5. The geopolitical context matters. GLM-5.2 is a Chinese AI model released under MIT license. For teams with export control compliance requirements or that operate in restricted jurisdictions, verify that self-hosting and API usage are permitted under your legal framework. Z.ai has stated the weights ship with "no regional limits," but self-hosted deployment decisions remain your responsibility.

The Bottom Line

GLM-5.2 is the strongest open-weights model for long-horizon agentic coding tasks available today. The IndexShare architecture makes 1M-token context practical, the agentic RL training produces coherent multi-step behavior, and the MIT open-weights license gives developers deployment flexibility that closed models can't match.
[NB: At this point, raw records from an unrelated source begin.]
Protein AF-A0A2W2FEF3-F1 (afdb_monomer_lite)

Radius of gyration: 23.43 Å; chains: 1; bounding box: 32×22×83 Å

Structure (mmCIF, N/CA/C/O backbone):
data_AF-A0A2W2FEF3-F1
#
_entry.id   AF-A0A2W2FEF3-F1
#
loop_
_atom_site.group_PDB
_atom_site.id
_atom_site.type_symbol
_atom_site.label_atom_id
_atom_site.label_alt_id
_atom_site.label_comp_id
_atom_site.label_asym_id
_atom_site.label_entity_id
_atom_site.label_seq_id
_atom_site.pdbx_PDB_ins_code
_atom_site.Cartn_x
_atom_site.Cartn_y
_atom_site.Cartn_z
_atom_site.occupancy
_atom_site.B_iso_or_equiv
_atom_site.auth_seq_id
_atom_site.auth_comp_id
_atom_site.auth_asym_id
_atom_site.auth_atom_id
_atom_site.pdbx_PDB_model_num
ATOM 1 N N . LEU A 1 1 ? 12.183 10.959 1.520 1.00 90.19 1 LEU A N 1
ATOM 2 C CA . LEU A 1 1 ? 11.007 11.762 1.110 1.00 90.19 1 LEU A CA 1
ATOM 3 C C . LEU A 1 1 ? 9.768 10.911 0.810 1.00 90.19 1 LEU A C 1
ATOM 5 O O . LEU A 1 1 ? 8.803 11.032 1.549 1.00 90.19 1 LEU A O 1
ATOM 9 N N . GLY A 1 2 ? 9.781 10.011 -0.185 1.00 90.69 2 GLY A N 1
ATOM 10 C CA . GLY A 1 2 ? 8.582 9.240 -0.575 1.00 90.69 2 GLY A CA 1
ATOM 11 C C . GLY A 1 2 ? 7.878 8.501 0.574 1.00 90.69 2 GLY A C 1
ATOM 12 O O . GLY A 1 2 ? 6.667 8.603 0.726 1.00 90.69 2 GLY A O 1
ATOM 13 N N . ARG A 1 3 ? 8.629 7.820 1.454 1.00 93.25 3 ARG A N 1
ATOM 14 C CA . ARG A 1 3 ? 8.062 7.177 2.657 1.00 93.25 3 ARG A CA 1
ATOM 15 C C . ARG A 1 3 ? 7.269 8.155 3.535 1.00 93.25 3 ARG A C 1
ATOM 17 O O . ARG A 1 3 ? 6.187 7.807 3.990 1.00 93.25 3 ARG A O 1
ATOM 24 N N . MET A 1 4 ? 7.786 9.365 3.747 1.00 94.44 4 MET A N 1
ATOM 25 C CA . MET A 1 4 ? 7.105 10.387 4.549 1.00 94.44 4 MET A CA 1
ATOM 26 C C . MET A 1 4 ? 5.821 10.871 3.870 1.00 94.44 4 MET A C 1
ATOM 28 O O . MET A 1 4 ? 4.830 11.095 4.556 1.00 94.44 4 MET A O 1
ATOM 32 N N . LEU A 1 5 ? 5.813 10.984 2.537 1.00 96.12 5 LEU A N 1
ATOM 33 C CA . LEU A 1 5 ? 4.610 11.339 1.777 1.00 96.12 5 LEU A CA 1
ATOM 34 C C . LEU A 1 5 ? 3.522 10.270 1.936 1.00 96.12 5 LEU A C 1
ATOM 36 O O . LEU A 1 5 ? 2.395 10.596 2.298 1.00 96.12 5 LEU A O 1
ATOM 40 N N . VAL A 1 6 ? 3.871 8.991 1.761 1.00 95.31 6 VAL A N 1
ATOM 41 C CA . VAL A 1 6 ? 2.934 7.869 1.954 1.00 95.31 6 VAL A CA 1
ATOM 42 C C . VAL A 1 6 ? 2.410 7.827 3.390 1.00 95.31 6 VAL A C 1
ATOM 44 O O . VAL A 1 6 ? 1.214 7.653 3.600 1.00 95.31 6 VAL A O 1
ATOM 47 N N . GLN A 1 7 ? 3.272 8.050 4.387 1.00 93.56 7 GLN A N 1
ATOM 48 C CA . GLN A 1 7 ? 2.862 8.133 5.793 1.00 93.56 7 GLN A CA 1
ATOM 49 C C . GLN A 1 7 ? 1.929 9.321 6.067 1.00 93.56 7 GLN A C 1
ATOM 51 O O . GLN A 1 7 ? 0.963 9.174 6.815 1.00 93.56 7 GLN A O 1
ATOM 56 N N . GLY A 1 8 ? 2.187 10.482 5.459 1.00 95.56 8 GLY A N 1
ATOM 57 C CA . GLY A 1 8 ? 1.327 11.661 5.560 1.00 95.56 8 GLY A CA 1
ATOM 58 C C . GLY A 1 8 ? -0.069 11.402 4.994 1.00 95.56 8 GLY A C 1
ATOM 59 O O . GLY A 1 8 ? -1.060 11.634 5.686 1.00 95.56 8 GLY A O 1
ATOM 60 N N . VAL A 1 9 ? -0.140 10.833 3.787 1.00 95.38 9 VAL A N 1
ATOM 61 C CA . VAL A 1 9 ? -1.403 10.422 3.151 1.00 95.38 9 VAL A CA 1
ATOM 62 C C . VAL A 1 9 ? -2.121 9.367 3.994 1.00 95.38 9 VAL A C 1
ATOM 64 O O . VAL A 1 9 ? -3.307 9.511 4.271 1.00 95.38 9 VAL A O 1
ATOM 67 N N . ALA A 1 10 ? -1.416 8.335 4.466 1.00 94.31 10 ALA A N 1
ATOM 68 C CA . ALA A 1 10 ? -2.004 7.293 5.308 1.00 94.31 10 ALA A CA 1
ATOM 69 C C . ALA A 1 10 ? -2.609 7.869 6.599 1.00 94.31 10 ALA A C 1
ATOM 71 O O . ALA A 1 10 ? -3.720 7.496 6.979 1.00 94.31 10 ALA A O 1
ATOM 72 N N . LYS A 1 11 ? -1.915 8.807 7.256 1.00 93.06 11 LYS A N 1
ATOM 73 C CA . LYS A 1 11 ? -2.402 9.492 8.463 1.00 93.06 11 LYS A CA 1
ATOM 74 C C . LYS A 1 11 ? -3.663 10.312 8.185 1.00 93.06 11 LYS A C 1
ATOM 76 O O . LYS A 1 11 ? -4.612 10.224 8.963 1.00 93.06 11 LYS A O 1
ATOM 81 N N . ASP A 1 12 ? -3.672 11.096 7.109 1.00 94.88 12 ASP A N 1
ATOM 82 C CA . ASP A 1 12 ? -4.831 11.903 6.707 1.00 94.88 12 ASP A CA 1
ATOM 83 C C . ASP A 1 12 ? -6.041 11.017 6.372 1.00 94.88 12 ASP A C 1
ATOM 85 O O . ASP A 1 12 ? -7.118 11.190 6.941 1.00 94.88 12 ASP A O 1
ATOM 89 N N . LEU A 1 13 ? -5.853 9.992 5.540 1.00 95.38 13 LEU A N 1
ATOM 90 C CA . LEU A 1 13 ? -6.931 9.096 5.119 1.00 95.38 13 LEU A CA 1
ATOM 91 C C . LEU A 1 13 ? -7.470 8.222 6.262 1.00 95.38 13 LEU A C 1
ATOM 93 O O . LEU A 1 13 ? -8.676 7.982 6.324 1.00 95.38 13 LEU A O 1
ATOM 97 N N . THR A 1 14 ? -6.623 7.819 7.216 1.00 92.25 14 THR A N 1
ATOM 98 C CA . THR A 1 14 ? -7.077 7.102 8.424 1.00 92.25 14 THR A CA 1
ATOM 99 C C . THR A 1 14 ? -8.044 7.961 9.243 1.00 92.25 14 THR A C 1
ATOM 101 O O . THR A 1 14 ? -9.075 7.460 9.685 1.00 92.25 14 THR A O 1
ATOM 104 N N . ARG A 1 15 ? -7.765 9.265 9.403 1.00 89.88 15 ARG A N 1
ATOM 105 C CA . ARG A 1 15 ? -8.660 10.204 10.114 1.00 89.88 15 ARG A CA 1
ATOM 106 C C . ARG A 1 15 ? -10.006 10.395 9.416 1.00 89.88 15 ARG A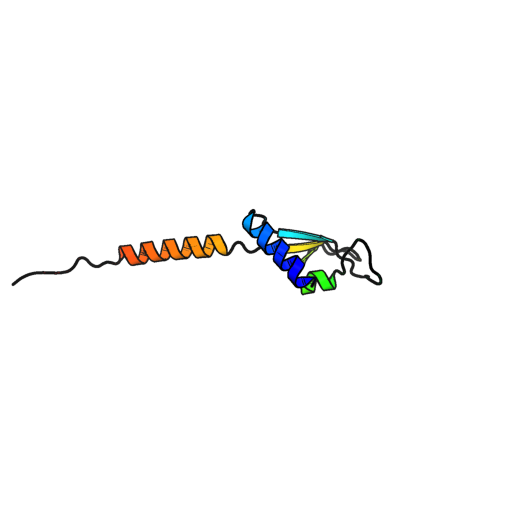 C 1
ATOM 108 O O . ARG A 1 15 ? -10.985 10.718 10.074 1.00 89.88 15 ARG A O 1
ATOM 115 N N . ARG A 1 16 ? -10.061 10.170 8.102 1.00 92.94 16 ARG A N 1
ATOM 116 C CA . ARG A 1 16 ? -11.284 10.241 7.286 1.00 92.94 16 ARG A CA 1
ATOM 117 C C . ARG A 1 16 ? -12.043 8.910 7.218 1.00 92.94 16 ARG A C 1
ATOM 119 O O . ARG A 1 16 ? -13.006 8.799 6.469 1.00 92.94 16 ARG A O 1
ATOM 126 N N . GLY A 1 17 ? -11.600 7.887 7.952 1.00 90.69 17 GLY A N 1
ATOM 127 C CA . GLY A 1 17 ? -12.244 6.572 7.977 1.00 90.69 17 GLY A CA 1
ATOM 128 C C . GLY A 1 17 ? -11.986 5.705 6.739 1.00 90.69 17 GLY A C 1
ATOM 129 O O . GLY A 1 17 ? -12.617 4.655 6.593 1.00 90.69 17 GLY A O 1
ATOM 130 N N . VAL A 1 18 ? -11.054 6.091 5.861 1.00 95.25 18 VAL A N 1
ATOM 131 C CA . VAL A 1 18 ? -10.668 5.274 4.702 1.00 95.25 18 VAL A CA 1
ATOM 132 C C . VAL A 1 18 ? -9.945 4.021 5.186 1.00 95.25 18 VAL A C 1
ATOM 134 O O . VAL A 1 18 ? -9.098 4.073 6.077 1.00 95.25 18 VAL A O 1
ATOM 137 N N . LYS A 1 19 ? -10.285 2.874 4.595 1.00 94.56 19 LYS A N 1
ATOM 138 C CA . LYS A 1 19 ? -9.769 1.568 5.028 1.00 94.56 19 LYS A CA 1
ATOM 139 C C . LYS A 1 19 ? -8.486 1.153 4.329 1.00 94.56 19 LYS A C 1
ATOM 141 O O . LYS A 1 19 ? -7.686 0.446 4.927 1.00 94.56 19 LYS A O 1
ATOM 146 N N . ALA A 1 20 ? -8.277 1.587 3.093 1.00 96.88 20 ALA A N 1
ATOM 147 C CA . ALA A 1 20 ? -7.093 1.219 2.337 1.00 96.88 20 ALA A CA 1
ATOM 148 C C . ALA A 1 20 ? -6.788 2.207 1.214 1.00 96.88 20 ALA A C 1
ATOM 150 O O . ALA A 1 20 ? -7.666 2.939 0.760 1.00 96.88 20 ALA A O 1
ATOM 151 N N . ILE A 1 21 ? -5.544 2.165 0.744 1.00 97.56 21 ILE A N 1
ATOM 152 C CA . ILE A 1 21 ? -5.082 2.826 -0.478 1.00 97.56 21 ILE A CA 1
ATOM 153 C C . ILE A 1 21 ? -4.720 1.731 -1.474 1.00 97.56 21 ILE A C 1
ATOM 155 O O . ILE A 1 21 ? -3.966 0.821 -1.130 1.00 97.56 21 ILE A O 1
ATOM 159 N N . GLU A 1 22 ? -5.229 1.820 -2.698 1.00 98.12 22 GLU A N 1
ATOM 160 C CA . GLU A 1 22 ? -4.861 0.913 -3.784 1.00 98.12 22 GLU A CA 1
ATOM 161 C C . GLU A 1 22 ? -4.082 1.653 -4.869 1.00 98.12 22 GLU A C 1
ATOM 163 O O . GLU A 1 22 ? -4.345 2.820 -5.151 1.00 98.12 22 GLU A O 1
ATOM 168 N N . ALA A 1 23 ? -3.111 0.967 -5.463 1.00 98.25 23 ALA A N 1
ATOM 169 C CA . ALA A 1 23 ? -2.281 1.499 -6.534 1.00 98.25 23 ALA A CA 1
ATOM 170 C C . ALA A 1 23 ? -1.882 0.386 -7.508 1.00 98.25 23 ALA A C 1
ATOM 172 O O . ALA A 1 23 ? -1.750 -0.776 -7.120 1.00 98.25 23 ALA A O 1
ATOM 173 N N . PHE A 1 24 ? -1.648 0.751 -8.765 1.00 98.56 24 PHE A N 1
ATOM 174 C CA . PHE A 1 24 ? -0.885 -0.079 -9.693 1.00 98.56 24 PHE A CA 1
ATOM 175 C C . PHE A 1 24 ? 0.591 0.317 -9.599 1.00 98.56 24 PHE A C 1
ATOM 177 O O . PHE A 1 24 ? 0.901 1.507 -9.553 1.00 98.56 24 PHE A O 1
ATOM 184 N N . GLY A 1 25 ? 1.486 -0.669 -9.552 1.00 98.38 25 GLY A N 1
ATOM 185 C CA . GLY A 1 25 ? 2.936 -0.448 -9.620 1.00 98.38 25 GLY A CA 1
ATOM 186 C C . GLY A 1 25 ? 3.526 -1.070 -10.879 1.00 98.38 25 GLY A C 1
ATOM 187 O O . GLY A 1 25 ? 2.913 -1.978 -11.415 1.00 98.38 25 GLY A O 1
ATOM 188 N N . ASP A 1 26 ? 4.690 -0.628 -11.348 1.00 98.56 26 ASP A N 1
ATOM 189 C CA . ASP A 1 26 ? 5.407 -1.246 -12.471 1.00 98.56 26 ASP A CA 1
ATOM 190 C C . ASP A 1 26 ? 6.512 -2.175 -11.941 1.00 98.56 26 ASP A C 1
ATOM 192 O O . ASP A 1 26 ? 7.396 -1.747 -11.199 1.00 98.56 26 ASP A O 1
ATOM 196 N N . LEU A 1 27 ? 6.444 -3.461 -12.291 1.00 98.31 27 LEU A N 1
ATOM 197 C CA . LEU A 1 27 ? 7.474 -4.467 -11.993 1.00 98.31 27 LEU A CA 1
ATOM 198 C C . LEU A 1 27 ? 8.692 -4.364 -12.923 1.00 98.31 27 LEU A C 1
ATOM 200 O O . LEU A 1 27 ? 9.713 -4.987 -12.647 1.00 98.31 27 LEU A O 1
ATOM 204 N N . LYS A 1 28 ? 8.577 -3.631 -14.034 1.00 97.38 28 LYS A N 1
ATOM 205 C CA . LYS A 1 28 ? 9.631 -3.400 -15.032 1.00 97.38 28 LYS A CA 1
ATOM 206 C C . LYS A 1 28 ? 9.952 -1.910 -15.135 1.00 97.38 28 LYS A C 1
ATOM 208 O O . LYS A 1 28 ? 10.032 -1.355 -16.226 1.00 97.38 28 LYS A O 1
ATOM 213 N N . TRP A 1 29 ? 10.028 -1.247 -13.986 1.00 97.50 29 TRP A N 1
ATOM 214 C CA . TRP A 1 29 ? 10.317 0.177 -13.926 1.00 97.50 29 TRP A CA 1
ATOM 215 C C . TRP A 1 29 ? 11.787 0.429 -14.286 1.00 97.50 29 TRP A C 1
ATOM 217 O O . TRP A 1 29 ? 12.679 -0.091 -13.620 1.00 97.50 29 TRP A O 1
ATOM 227 N N . GLU A 1 30 ? 12.028 1.217 -15.333 1.00 95.69 30 GLU A N 1
ATOM 228 C CA . GLU A 1 30 ? 13.376 1.538 -15.836 1.00 95.69 30 GLU A CA 1
ATOM 229 C C . GLU A 1 30 ? 13.656 3.049 -15.802 1.00 95.69 30 GLU A C 1
ATOM 231 O O . GLU A 1 30 ? 14.781 3.468 -15.534 1.00 95.69 30 GLU A O 1
ATOM 236 N N . GLU A 1 31 ? 12.625 3.872 -16.004 1.00 95.31 31 GLU A N 1
ATOM 237 C CA . GLU A 1 31 ? 12.720 5.330 -16.037 1.00 95.31 31 GLU A CA 1
ATOM 238 C C . GLU A 1 31 ? 11.494 6.001 -15.384 1.00 95.31 31 GLU A C 1
ATOM 240 O O . GLU A 1 31 ? 10.428 5.383 -15.271 1.00 95.31 31 GLU A O 1
ATOM 245 N N . PRO A 1 32 ? 11.609 7.267 -14.933 1.00 93.44 32 PRO A N 1
ATOM 246 C CA . PRO A 1 32 ? 10.487 8.005 -14.358 1.00 93.44 32 PRO A CA 1
ATOM 247 C C . PRO A 1 32 ? 9.271 8.086 -15.289 1.00 93.44 32 PRO A C 1
ATOM 249 O O . PRO A 1 32 ? 9.375 8.496 -16.440 1.00 93.44 32 PRO A O 1
ATOM 252 N N . GLY A 1 33 ? 8.091 7.765 -14.756 1.00 90.62 33 GLY A N 1
ATOM 253 C CA . GLY A 1 33 ? 6.828 7.778 -15.494 1.00 90.62 33 GLY A CA 1
ATOM 254 C C . GLY A 1 33 ? 5.610 7.882 -14.575 1.00 90.62 33 GLY A C 1
ATOM 255 O O . GLY A 1 33 ? 5.736 8.106 -13.371 1.00 90.62 33 GLY A O 1
ATOM 256 N N . CYS A 1 34 ? 4.410 7.715 -15.138 1.00 93.56 34 CYS A N 1
ATOM 257 C CA . CYS A 1 34 ? 3.148 7.877 -14.401 1.00 93.56 34 CYS A CA 1
ATOM 258 C C . CYS A 1 34 ? 2.830 6.731 -13.425 1.00 93.56 34 CYS A C 1
ATOM 260 O O . CYS A 1 34 ? 1.967 6.891 -12.563 1.00 93.56 34 CYS A O 1
ATOM 262 N N . VAL A 1 35 ? 3.495 5.580 -13.562 1.00 96.75 35 VAL A N 1
ATOM 263 C CA . VAL A 1 35 ? 3.313 4.415 -12.687 1.00 96.75 35 VAL A CA 1
ATOM 264 C C . VAL A 1 35 ? 4.535 4.280 -11.787 1.00 96.75 35 VAL A C 1
ATOM 266 O O . VAL A 1 35 ? 5.672 4.291 -12.256 1.00 96.75 35 VAL A O 1
ATOM 269 N N . LEU A 1 36 ? 4.298 4.166 -10.481 1.00 96.69 36 LEU A N 1
ATOM 270 C CA . LEU A 1 36 ? 5.367 4.036 -9.495 1.00 96.69 36 LEU A CA 1
ATOM 271 C C . LEU A 1 36 ? 6.021 2.646 -9.560 1.00 96.69 36 LEU A C 1
ATOM 273 O O . LEU A 1 36 ? 5.330 1.675 -9.874 1.00 96.69 36 LEU A O 1
ATOM 277 N N . PRO A 1 37 ? 7.306 2.515 -9.187 1.00 97.94 37 PRO A N 1
ATOM 278 C CA . PRO A 1 37 ? 7.942 1.210 -9.047 1.00 97.94 37 PRO A CA 1
ATOM 279 C C . PRO A 1 37 ? 7.177 0.329 -8.049 1.00 97.94 37 PRO A C 1
ATOM 281 O O . PRO A 1 37 ? 6.833 0.762 -6.940 1.00 97.94 37 PRO A O 1
ATOM 284 N N . ALA A 1 38 ? 6.872 -0.910 -8.436 1.00 98.31 38 ALA A N 1
ATOM 285 C CA . ALA A 1 38 ? 6.134 -1.833 -7.576 1.00 98.31 38 ALA A CA 1
ATOM 286 C C . ALA A 1 38 ? 6.934 -2.208 -6.316 1.00 98.31 38 ALA A C 1
ATOM 288 O O . ALA A 1 38 ? 6.361 -2.320 -5.232 1.00 98.31 38 ALA A O 1
ATOM 289 N N . ASP A 1 3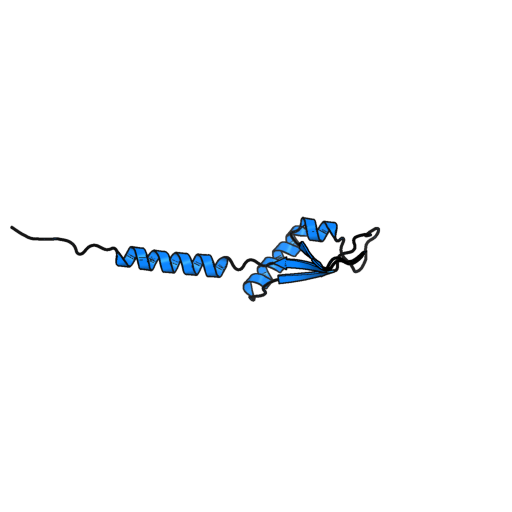9 ? 8.251 -2.356 -6.440 1.00 97.56 39 ASP A N 1
ATOM 290 C CA . ASP A 1 39 ? 9.180 -2.616 -5.337 1.00 97.56 39 ASP A CA 1
ATOM 291 C C . ASP A 1 39 ? 9.198 -1.475 -4.309 1.00 97.56 3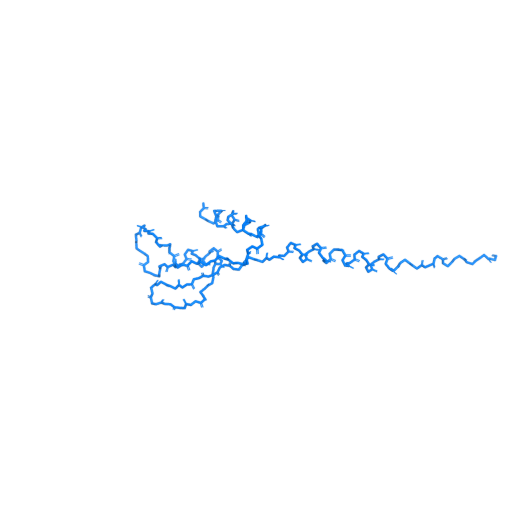9 ASP A C 1
ATOM 293 O O . ASP A 1 39 ? 9.162 -1.731 -3.105 1.00 97.56 39 ASP A O 1
ATOM 297 N N . TYR A 1 40 ? 9.139 -0.219 -4.758 1.00 97.25 40 TYR A N 1
ATOM 298 C CA . TYR A 1 40 ? 8.981 0.937 -3.881 1.00 97.25 40 TYR A CA 1
ATOM 299 C C . TYR A 1 40 ? 7.672 0.865 -3.082 1.00 97.25 40 TYR A C 1
ATOM 301 O O . TYR A 1 40 ? 7.690 1.036 -1.860 1.00 97.25 40 TYR A O 1
ATOM 309 N N . LEU A 1 41 ? 6.542 0.582 -3.743 1.00 98.00 41 LEU A N 1
ATOM 310 C CA . LEU A 1 41 ? 5.239 0.446 -3.079 1.00 98.00 41 LEU A CA 1
ATOM 311 C C . LEU A 1 41 ? 5.254 -0.689 -2.041 1.00 98.00 41 LEU A C 1
ATOM 313 O O . LEU A 1 41 ? 4.790 -0.504 -0.912 1.00 98.00 41 LEU A O 1
ATOM 317 N N . LEU A 1 42 ? 5.847 -1.836 -2.382 1.00 97.69 42 LEU A N 1
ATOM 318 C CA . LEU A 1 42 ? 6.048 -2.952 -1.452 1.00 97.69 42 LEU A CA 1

It's not a GPT-5.5 or Claude Opus killer — it trails those models on raw intelligence by a comfortable margin. But for the specific use case of building autonomous coding agents that operate at repository scale, GLM-5.2 is currently the best option in the open-weights ecosystem, and by a meaningful margin.

If you're running open-source coding agents and need a context window that actually fits a real codebase, start with GLM-5.2 in Max mode. Watch the third-party benchmarks, plan for the hardware requirements if self-hosting, and treat the High/Max mode distinction as a critical configuration decision rather than an afterthought.